4Protein lists from the HPPP are available at: www.ebi.ac.uk/ PRIDE for HUPO HPPP and individual lab submissions; http://www.bioinformatics.med.umich.edu/hupo/ppp includes protein lists for the 3,020 protein core dataset and its peptides, plus its corresponding 5,102 protein matches before integration. The 9,504 and 889 protein lists are also posted in this site; and embedded in www.peptideatlas.org, human plasma proteome datasets from multiple sources (not all of the HPPP datasets were included, see (14)).

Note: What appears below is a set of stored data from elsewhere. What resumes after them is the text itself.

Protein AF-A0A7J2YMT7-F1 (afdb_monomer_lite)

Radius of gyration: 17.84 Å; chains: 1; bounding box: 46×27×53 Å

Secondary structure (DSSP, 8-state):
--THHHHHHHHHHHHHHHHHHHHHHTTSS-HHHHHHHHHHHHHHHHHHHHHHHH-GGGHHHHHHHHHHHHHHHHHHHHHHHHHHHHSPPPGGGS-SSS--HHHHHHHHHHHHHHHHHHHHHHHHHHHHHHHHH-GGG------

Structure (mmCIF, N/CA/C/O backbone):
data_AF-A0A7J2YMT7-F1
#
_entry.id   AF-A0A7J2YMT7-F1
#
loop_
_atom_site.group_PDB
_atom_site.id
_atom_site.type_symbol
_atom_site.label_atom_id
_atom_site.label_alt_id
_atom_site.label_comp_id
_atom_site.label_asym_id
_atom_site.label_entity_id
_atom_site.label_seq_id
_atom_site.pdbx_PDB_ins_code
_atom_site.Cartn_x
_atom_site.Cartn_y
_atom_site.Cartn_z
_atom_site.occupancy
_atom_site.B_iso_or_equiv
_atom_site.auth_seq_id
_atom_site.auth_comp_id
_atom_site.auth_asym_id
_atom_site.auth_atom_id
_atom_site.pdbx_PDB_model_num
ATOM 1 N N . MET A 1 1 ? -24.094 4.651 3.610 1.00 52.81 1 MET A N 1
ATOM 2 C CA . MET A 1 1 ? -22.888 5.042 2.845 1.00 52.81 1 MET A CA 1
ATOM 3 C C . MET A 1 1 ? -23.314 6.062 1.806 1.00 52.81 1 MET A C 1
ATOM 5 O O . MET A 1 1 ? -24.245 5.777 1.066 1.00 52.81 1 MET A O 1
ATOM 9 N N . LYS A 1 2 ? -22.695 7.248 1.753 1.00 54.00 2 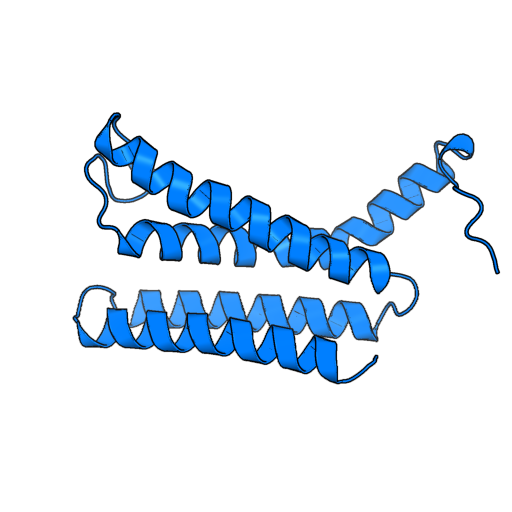LYS A N 1
ATOM 10 C CA . LYS A 1 2 ? -22.926 8.169 0.629 1.00 54.00 2 LYS A CA 1
ATOM 11 C C . LYS A 1 2 ? -22.167 7.601 -0.574 1.00 54.00 2 LYS A C 1
ATOM 13 O O . LYS A 1 2 ? -20.940 7.610 -0.537 1.00 54.00 2 LYS A O 1
ATOM 18 N N . TRP A 1 3 ? -22.888 7.121 -1.593 1.00 56.78 3 TRP A N 1
ATOM 19 C CA . TRP A 1 3 ? -22.397 6.493 -2.838 1.00 56.78 3 TRP A CA 1
ATOM 20 C C . TRP A 1 3 ? -21.148 7.140 -3.455 1.00 56.78 3 TRP A C 1
ATOM 22 O O . TRP A 1 3 ? -20.315 6.455 -4.037 1.00 56.78 3 TRP A O 1
ATOM 32 N N . LYS A 1 4 ? -20.968 8.445 -3.239 1.00 57.12 4 LYS A N 1
ATOM 33 C CA . LYS A 1 4 ? -19.778 9.212 -3.620 1.00 57.12 4 LYS A CA 1
ATOM 34 C C . LYS A 1 4 ? -18.448 8.610 -3.127 1.00 57.12 4 LYS A C 1
ATOM 36 O O . LYS A 1 4 ? -17.479 8.649 -3.866 1.00 57.12 4 LYS A O 1
ATOM 41 N N . HIS A 1 5 ? -18.388 8.020 -1.931 1.00 60.62 5 HIS A N 1
ATOM 42 C CA . HIS A 1 5 ? -17.132 7.472 -1.380 1.00 60.62 5 HIS A CA 1
ATOM 43 C C . HIS A 1 5 ? -16.762 6.128 -2.015 1.00 60.62 5 HIS A C 1
ATOM 45 O O . HIS A 1 5 ? -15.599 5.878 -2.314 1.00 60.62 5 HIS A O 1
ATOM 51 N N . VAL A 1 6 ? -17.770 5.295 -2.279 1.00 62.91 6 VAL A N 1
ATOM 52 C CA . VAL A 1 6 ? -17.600 4.027 -3.001 1.00 62.91 6 VAL A CA 1
ATOM 53 C C . VAL A 1 6 ? -17.194 4.306 -4.451 1.00 62.91 6 VAL A C 1
ATOM 55 O O . VAL A 1 6 ? -16.293 3.659 -4.971 1.00 62.91 6 VAL A O 1
ATOM 58 N N . ALA A 1 7 ? -17.778 5.336 -5.072 1.00 62.00 7 ALA A N 1
ATOM 59 C CA . ALA A 1 7 ? -17.408 5.780 -6.414 1.00 62.00 7 ALA A CA 1
ATOM 60 C C . ALA A 1 7 ? -15.953 6.280 -6.503 1.00 62.00 7 ALA A C 1
ATOM 62 O O . ALA A 1 7 ? -15.264 5.956 -7.465 1.00 62.00 7 ALA A O 1
ATOM 63 N N . ILE A 1 8 ? -15.459 7.010 -5.495 1.00 65.06 8 ILE A N 1
ATOM 64 C CA . ILE A 1 8 ? -14.055 7.457 -5.451 1.00 65.06 8 ILE A CA 1
ATOM 65 C C . ILE A 1 8 ? -13.103 6.256 -5.368 1.00 65.06 8 ILE A C 1
ATOM 67 O O . ILE A 1 8 ? -12.135 6.182 -6.125 1.00 65.06 8 ILE A O 1
ATOM 71 N N . GLY A 1 9 ? -13.394 5.274 -4.514 1.00 65.06 9 GLY A N 1
ATOM 72 C CA . GLY A 1 9 ? -12.570 4.068 -4.424 1.00 65.06 9 GLY A CA 1
ATOM 73 C C . GLY A 1 9 ? -12.605 3.200 -5.698 1.00 65.06 9 GLY A C 1
ATOM 74 O O . GLY A 1 9 ? -11.574 2.673 -6.118 1.00 65.06 9 GLY A O 1
ATOM 75 N N . LEU A 1 10 ? -13.754 3.133 -6.379 1.00 66.94 10 LEU A N 1
ATOM 76 C CA . LEU A 1 10 ? -13.886 2.523 -7.710 1.00 66.94 10 LEU A CA 1
ATOM 77 C C . LEU A 1 10 ? -13.078 3.272 -8.783 1.00 66.94 10 LEU A C 1
ATOM 79 O O . LEU A 1 10 ? -12.455 2.651 -9.638 1.00 66.94 10 LEU A O 1
ATOM 83 N N . SER A 1 11 ? -13.034 4.605 -8.728 1.00 67.38 11 SER A N 1
ATOM 84 C CA . SER A 1 11 ? -12.229 5.387 -9.675 1.00 67.38 11 SER A CA 1
ATOM 85 C C . SER A 1 11 ? -10.721 5.206 -9.462 1.00 67.38 11 SER A C 1
ATOM 87 O O . SER A 1 11 ? -9.984 5.067 -10.436 1.00 67.38 11 SER A O 1
ATOM 89 N N . LEU A 1 12 ? -10.260 5.112 -8.208 1.00 70.12 12 LEU A N 1
ATOM 90 C CA . LEU A 1 12 ? -8.852 4.840 -7.896 1.00 70.12 12 LEU A CA 1
ATOM 91 C C . LEU A 1 12 ? -8.421 3.433 -8.333 1.00 70.12 12 LEU A C 1
ATOM 93 O O . LEU A 1 12 ? -7.330 3.262 -8.873 1.00 70.12 12 LEU A O 1
ATOM 97 N N . SER A 1 13 ? -9.283 2.432 -8.141 1.00 71.56 13 SER A N 1
ATOM 98 C CA . SER A 1 13 ? -9.014 1.063 -8.600 1.00 71.56 13 SER A CA 1
ATOM 99 C C . SER A 1 13 ? -8.976 0.948 -10.126 1.00 71.56 13 SER A C 1
ATOM 101 O O . SER A 1 13 ? -8.164 0.190 -10.655 1.00 71.56 13 SER A O 1
ATOM 103 N N . GLY A 1 14 ? -9.762 1.760 -10.840 1.00 78.12 14 GLY A N 1
ATOM 104 C CA . GLY A 1 14 ? -9.677 1.880 -12.296 1.00 78.12 14 GLY A CA 1
ATOM 105 C C . GLY A 1 14 ? -8.308 2.364 -12.785 1.00 78.12 14 GLY A C 1
ATOM 106 O O . GLY A 1 14 ? -7.767 1.798 -13.730 1.00 78.12 14 GLY A O 1
ATOM 107 N N . ILE A 1 15 ? -7.705 3.354 -12.115 1.00 79.81 15 ILE A N 1
ATOM 108 C CA . ILE A 1 15 ? -6.371 3.875 -12.473 1.00 79.81 15 ILE A CA 1
ATOM 109 C C . ILE A 1 15 ? -5.302 2.786 -12.330 1.00 79.81 15 ILE A C 1
ATOM 111 O O . ILE A 1 15 ? -4.473 2.613 -13.222 1.00 79.81 15 ILE A O 1
ATOM 115 N N . VAL A 1 16 ? -5.350 2.020 -11.236 1.00 79.31 16 VAL A N 1
ATOM 116 C CA . VAL A 1 16 ? -4.423 0.904 -10.997 1.00 79.31 16 VAL A CA 1
ATOM 117 C C . VAL A 1 16 ? -4.561 -0.160 -12.085 1.00 79.31 16 VAL A C 1
ATOM 119 O O . VAL A 1 16 ? -3.558 -0.571 -12.661 1.00 79.31 16 VAL A O 1
ATOM 122 N N . ALA A 1 17 ? -5.792 -0.544 -12.432 1.00 82.75 17 ALA A N 1
ATOM 123 C CA . ALA A 1 17 ? -6.040 -1.531 -13.480 1.00 82.75 17 ALA A CA 1
ATOM 124 C C . ALA A 1 17 ? -5.550 -1.067 -14.863 1.00 82.75 17 ALA A C 1
ATOM 126 O O . ALA A 1 17 ? -4.910 -1.839 -15.578 1.00 82.75 17 ALA A O 1
ATOM 127 N N . ILE A 1 18 ? -5.798 0.198 -15.225 1.00 84.81 18 ILE A N 1
ATOM 128 C CA . ILE A 1 18 ? -5.334 0.791 -16.490 1.00 84.81 18 ILE A CA 1
ATOM 129 C C . ILE A 1 18 ? -3.807 0.7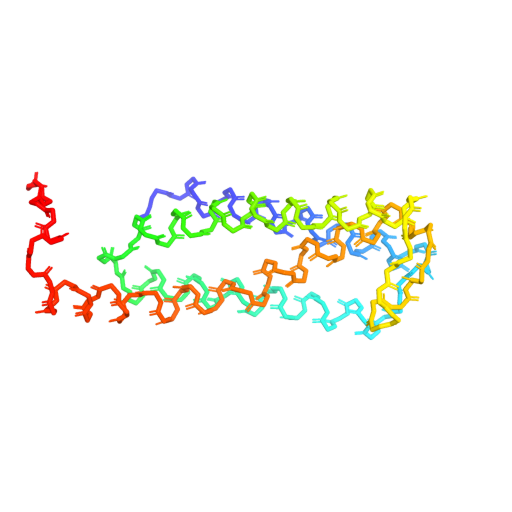90 -16.557 1.00 84.81 18 ILE A C 1
ATOM 131 O O . ILE A 1 18 ? -3.229 0.427 -17.578 1.00 84.81 18 ILE A O 1
ATOM 135 N N . MET A 1 19 ? -3.141 1.159 -15.467 1.00 83.12 19 MET A N 1
ATOM 136 C CA . MET A 1 19 ? -1.686 1.193 -15.415 1.00 83.12 19 MET A C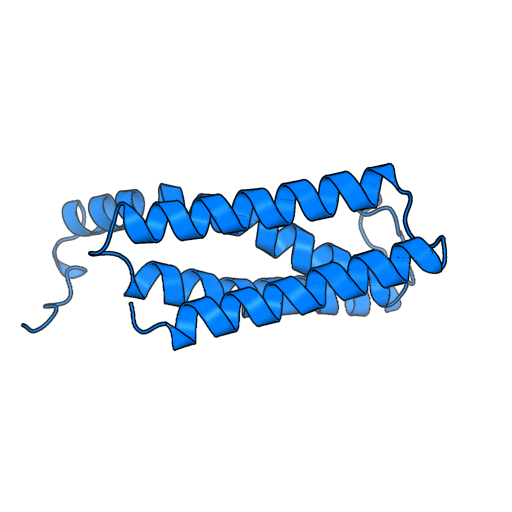A 1
ATOM 137 C C . MET A 1 19 ? -1.074 -0.210 -15.498 1.00 83.12 19 MET A C 1
ATOM 139 O O . MET A 1 19 ? -0.106 -0.404 -16.227 1.00 83.12 19 MET A O 1
ATOM 143 N N . THR A 1 20 ? -1.646 -1.211 -14.821 1.00 83.56 20 THR A N 1
ATOM 144 C CA . THR A 1 20 ? -1.192 -2.603 -14.965 1.00 83.56 20 THR A CA 1
ATOM 145 C C . THR A 1 20 ? -1.389 -3.110 -16.395 1.00 83.56 20 THR A C 1
ATOM 147 O O . THR A 1 20 ? -0.498 -3.764 -16.932 1.00 83.56 20 THR A O 1
ATOM 150 N N . ALA A 1 21 ? -2.506 -2.764 -17.045 1.00 85.44 21 ALA A N 1
ATOM 151 C CA . ALA A 1 21 ? -2.747 -3.104 -18.446 1.00 85.44 21 ALA A CA 1
ATOM 152 C C . ALA A 1 21 ? -1.748 -2.419 -19.396 1.00 85.44 21 ALA A C 1
ATOM 154 O O . ALA A 1 21 ? -1.258 -3.057 -20.325 1.00 85.44 21 ALA A O 1
ATOM 155 N N . TYR A 1 22 ? -1.399 -1.155 -19.139 1.00 86.69 22 TYR A N 1
ATOM 156 C CA . TYR A 1 22 ? -0.367 -0.436 -19.890 1.00 86.69 22 TYR A CA 1
ATOM 157 C C . TYR A 1 22 ? 1.006 -1.117 -19.768 1.00 86.69 22 TYR A C 1
ATOM 159 O O . TYR A 1 22 ? 1.668 -1.362 -20.771 1.00 86.69 22 TYR A O 1
ATOM 167 N N . LEU A 1 23 ? 1.410 -1.501 -18.552 1.00 84.38 23 LEU A N 1
ATOM 168 C CA . LEU A 1 23 ? 2.686 -2.194 -18.326 1.00 84.38 23 LEU A CA 1
ATOM 169 C C . LEU A 1 23 ? 2.735 -3.581 -18.980 1.00 84.38 23 LEU A C 1
ATOM 171 O O . LEU A 1 23 ? 3.795 -4.007 -19.438 1.00 84.38 23 LEU A O 1
ATOM 175 N N . LEU A 1 24 ? 1.595 -4.273 -19.043 1.00 86.69 24 LEU A N 1
ATOM 176 C CA . LEU A 1 24 ? 1.468 -5.538 -19.759 1.00 86.69 24 LEU A CA 1
ATOM 177 C C . LEU A 1 24 ? 1.594 -5.341 -21.281 1.00 86.69 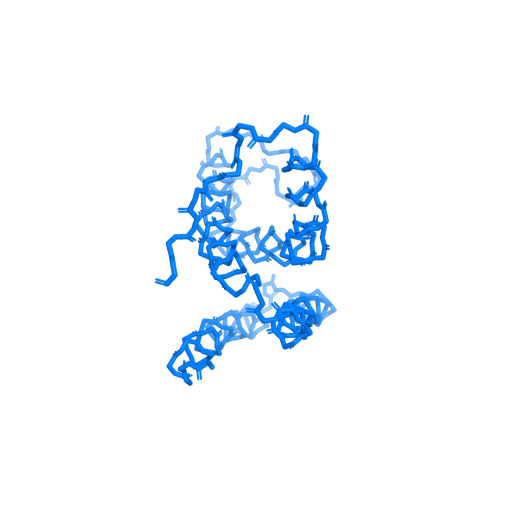24 LEU A C 1
ATOM 179 O O . LEU A 1 24 ? 2.273 -6.125 -21.938 1.00 86.69 24 LEU A O 1
ATOM 183 N N . ALA A 1 25 ? 0.982 -4.290 -21.839 1.00 86.25 25 ALA A N 1
ATOM 184 C CA . ALA A 1 25 ? 1.046 -3.983 -23.271 1.00 86.25 25 ALA A CA 1
ATOM 185 C C . ALA A 1 25 ? 2.476 -3.663 -23.744 1.00 86.25 25 ALA A C 1
ATOM 187 O O . ALA A 1 25 ? 2.886 -4.101 -24.816 1.00 86.25 25 ALA A O 1
ATOM 188 N N . GLU A 1 26 ? 3.259 -2.978 -22.910 1.00 87.00 26 GLU A N 1
ATOM 189 C CA . GLU A 1 26 ? 4.671 -2.657 -23.163 1.00 87.00 26 GLU A CA 1
ATOM 190 C C . GLU A 1 26 ? 5.630 -3.836 -22.881 1.00 87.00 26 GLU A C 1
ATOM 192 O O . GLU A 1 26 ? 6.847 -3.681 -22.941 1.00 87.00 26 GLU A O 1
ATOM 197 N N . SER A 1 27 ? 5.111 -5.029 -22.549 1.00 81.88 27 SER A N 1
ATOM 198 C CA . SER A 1 27 ? 5.905 -6.219 -22.182 1.00 81.88 27 SER A CA 1
ATOM 199 C C . SER A 1 27 ? 6.865 -6.006 -20.998 1.00 81.88 27 SER A C 1
ATOM 201 O O . SER A 1 27 ? 7.811 -6.769 -20.804 1.00 81.88 27 SER A O 1
ATOM 203 N N . LEU A 1 28 ? 6.611 -4.980 -20.179 1.00 79.88 28 LEU A N 1
ATOM 204 C CA . LEU A 1 28 ? 7.381 -4.658 -18.971 1.00 79.88 28 LEU A CA 1
ATOM 205 C C . LEU A 1 28 ? 6.983 -5.543 -17.786 1.00 79.88 28 LEU A C 1
ATOM 207 O O . LEU A 1 28 ? 7.718 -5.637 -16.804 1.00 79.88 28 LEU A O 1
ATOM 211 N N . LEU A 1 29 ? 5.814 -6.177 -17.871 1.00 81.38 29 LEU A N 1
ATOM 212 C CA . LEU A 1 29 ? 5.265 -7.050 -16.848 1.00 81.38 29 LEU A CA 1
ATOM 213 C C . LEU A 1 29 ? 4.803 -8.360 -17.491 1.00 81.38 29 LEU A C 1
ATOM 215 O O . LEU A 1 29 ? 4.143 -8.339 -18.529 1.00 81.38 29 LEU A O 1
ATOM 219 N N . SER A 1 30 ? 5.132 -9.503 -16.886 1.00 84.19 30 SER A N 1
ATOM 220 C CA . SER A 1 30 ? 4.636 -10.788 -17.381 1.00 84.19 30 SER A CA 1
ATOM 221 C C . SER A 1 30 ? 3.145 -10.941 -17.087 1.00 84.19 30 SER A C 1
ATOM 223 O O . SER A 1 30 ? 2.625 -10.414 -16.099 1.00 84.19 30 SER A O 1
ATOM 225 N N . PHE A 1 31 ? 2.452 -11.694 -17.939 1.00 82.75 31 PHE A N 1
ATOM 226 C CA . PHE A 1 31 ? 1.017 -11.932 -17.795 1.00 82.75 31 PHE A CA 1
ATOM 227 C C . PHE A 1 31 ? 0.657 -12.547 -16.433 1.00 82.75 31 PHE A C 1
ATOM 229 O O . PHE A 1 31 ? -0.286 -12.094 -15.785 1.00 82.75 31 PHE A O 1
ATOM 236 N N . ASP A 1 32 ? 1.457 -13.504 -15.955 1.00 81.00 32 ASP A N 1
ATOM 237 C CA . ASP A 1 32 ? 1.249 -14.152 -14.655 1.00 81.00 32 ASP A CA 1
ATOM 238 C C . ASP A 1 32 ? 1.348 -13.154 -13.496 1.00 81.00 32 ASP A C 1
ATOM 240 O O . ASP A 1 32 ? 0.511 -13.149 -12.592 1.00 81.00 32 ASP A O 1
ATOM 244 N N . VAL A 1 33 ? 2.341 -12.258 -13.544 1.00 80.38 33 VAL A N 1
ATOM 245 C CA . VAL A 1 33 ? 2.526 -11.222 -12.522 1.00 80.38 33 VAL A CA 1
ATOM 246 C C . VAL A 1 33 ? 1.382 -10.212 -12.587 1.00 80.38 33 VAL A C 1
ATOM 248 O O . VAL A 1 33 ? 0.865 -9.836 -11.539 1.00 80.38 33 VAL A O 1
ATOM 251 N N . ALA A 1 34 ? 0.918 -9.829 -13.781 1.00 84.19 34 ALA A N 1
ATOM 252 C CA . ALA A 1 34 ? -0.217 -8.914 -13.940 1.00 84.19 34 ALA A CA 1
ATOM 253 C C . ALA A 1 34 ? -1.490 -9.503 -13.328 1.00 84.19 34 ALA A C 1
ATOM 255 O O . ALA A 1 34 ? -2.189 -8.825 -12.572 1.00 84.19 34 ALA A O 1
ATOM 256 N N . MET A 1 35 ? -1.777 -10.772 -13.630 1.00 81.69 35 MET A N 1
ATOM 257 C CA . MET A 1 35 ? -2.951 -11.467 -13.110 1.00 81.69 35 MET A CA 1
ATOM 258 C C . MET A 1 35 ? -2.901 -11.633 -11.595 1.00 81.69 35 MET A C 1
ATOM 260 O O . MET A 1 35 ? -3.898 -11.353 -10.932 1.00 81.69 35 MET A O 1
ATOM 264 N N . LEU A 1 36 ? -1.761 -12.051 -11.036 1.00 80.81 36 LEU A N 1
ATOM 265 C CA . LEU A 1 36 ? -1.597 -12.155 -9.585 1.00 80.81 36 LEU A CA 1
ATOM 266 C C . LEU A 1 36 ? -1.788 -10.796 -8.915 1.00 80.81 36 LEU A C 1
ATOM 268 O O . LEU A 1 36 ? -2.507 -10.691 -7.925 1.00 80.81 36 LEU A O 1
ATOM 272 N N . PHE A 1 37 ? -1.199 -9.748 -9.483 1.00 80.44 37 PHE A N 1
ATOM 273 C CA . PHE A 1 37 ? -1.269 -8.405 -8.930 1.00 80.44 37 PHE A CA 1
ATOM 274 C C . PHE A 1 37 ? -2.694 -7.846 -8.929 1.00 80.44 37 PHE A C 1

5One of the many interesting side analyses was the matching of our peak lists for six small datasets against microbial genomes in the NCBI Microbial (nonhuman) GenBank (June 2004 release), using X!Tandem for RefSeq protein sequence identification. We found notable bacterial and mycobacterial matches (1), a clue to the usefulness of this approach for the now very popular work on metagenomics of the huge microbial populations who share our bodies and influence many physiological functions.
6Ensuring intended comparisons of results across pairs or multiples of large complex experimental projects has been frustrating and remains an important goal. Analysis for differences requires replicates to demonstrate the extent of congruence of findings upon repeat analysis of the same specimen.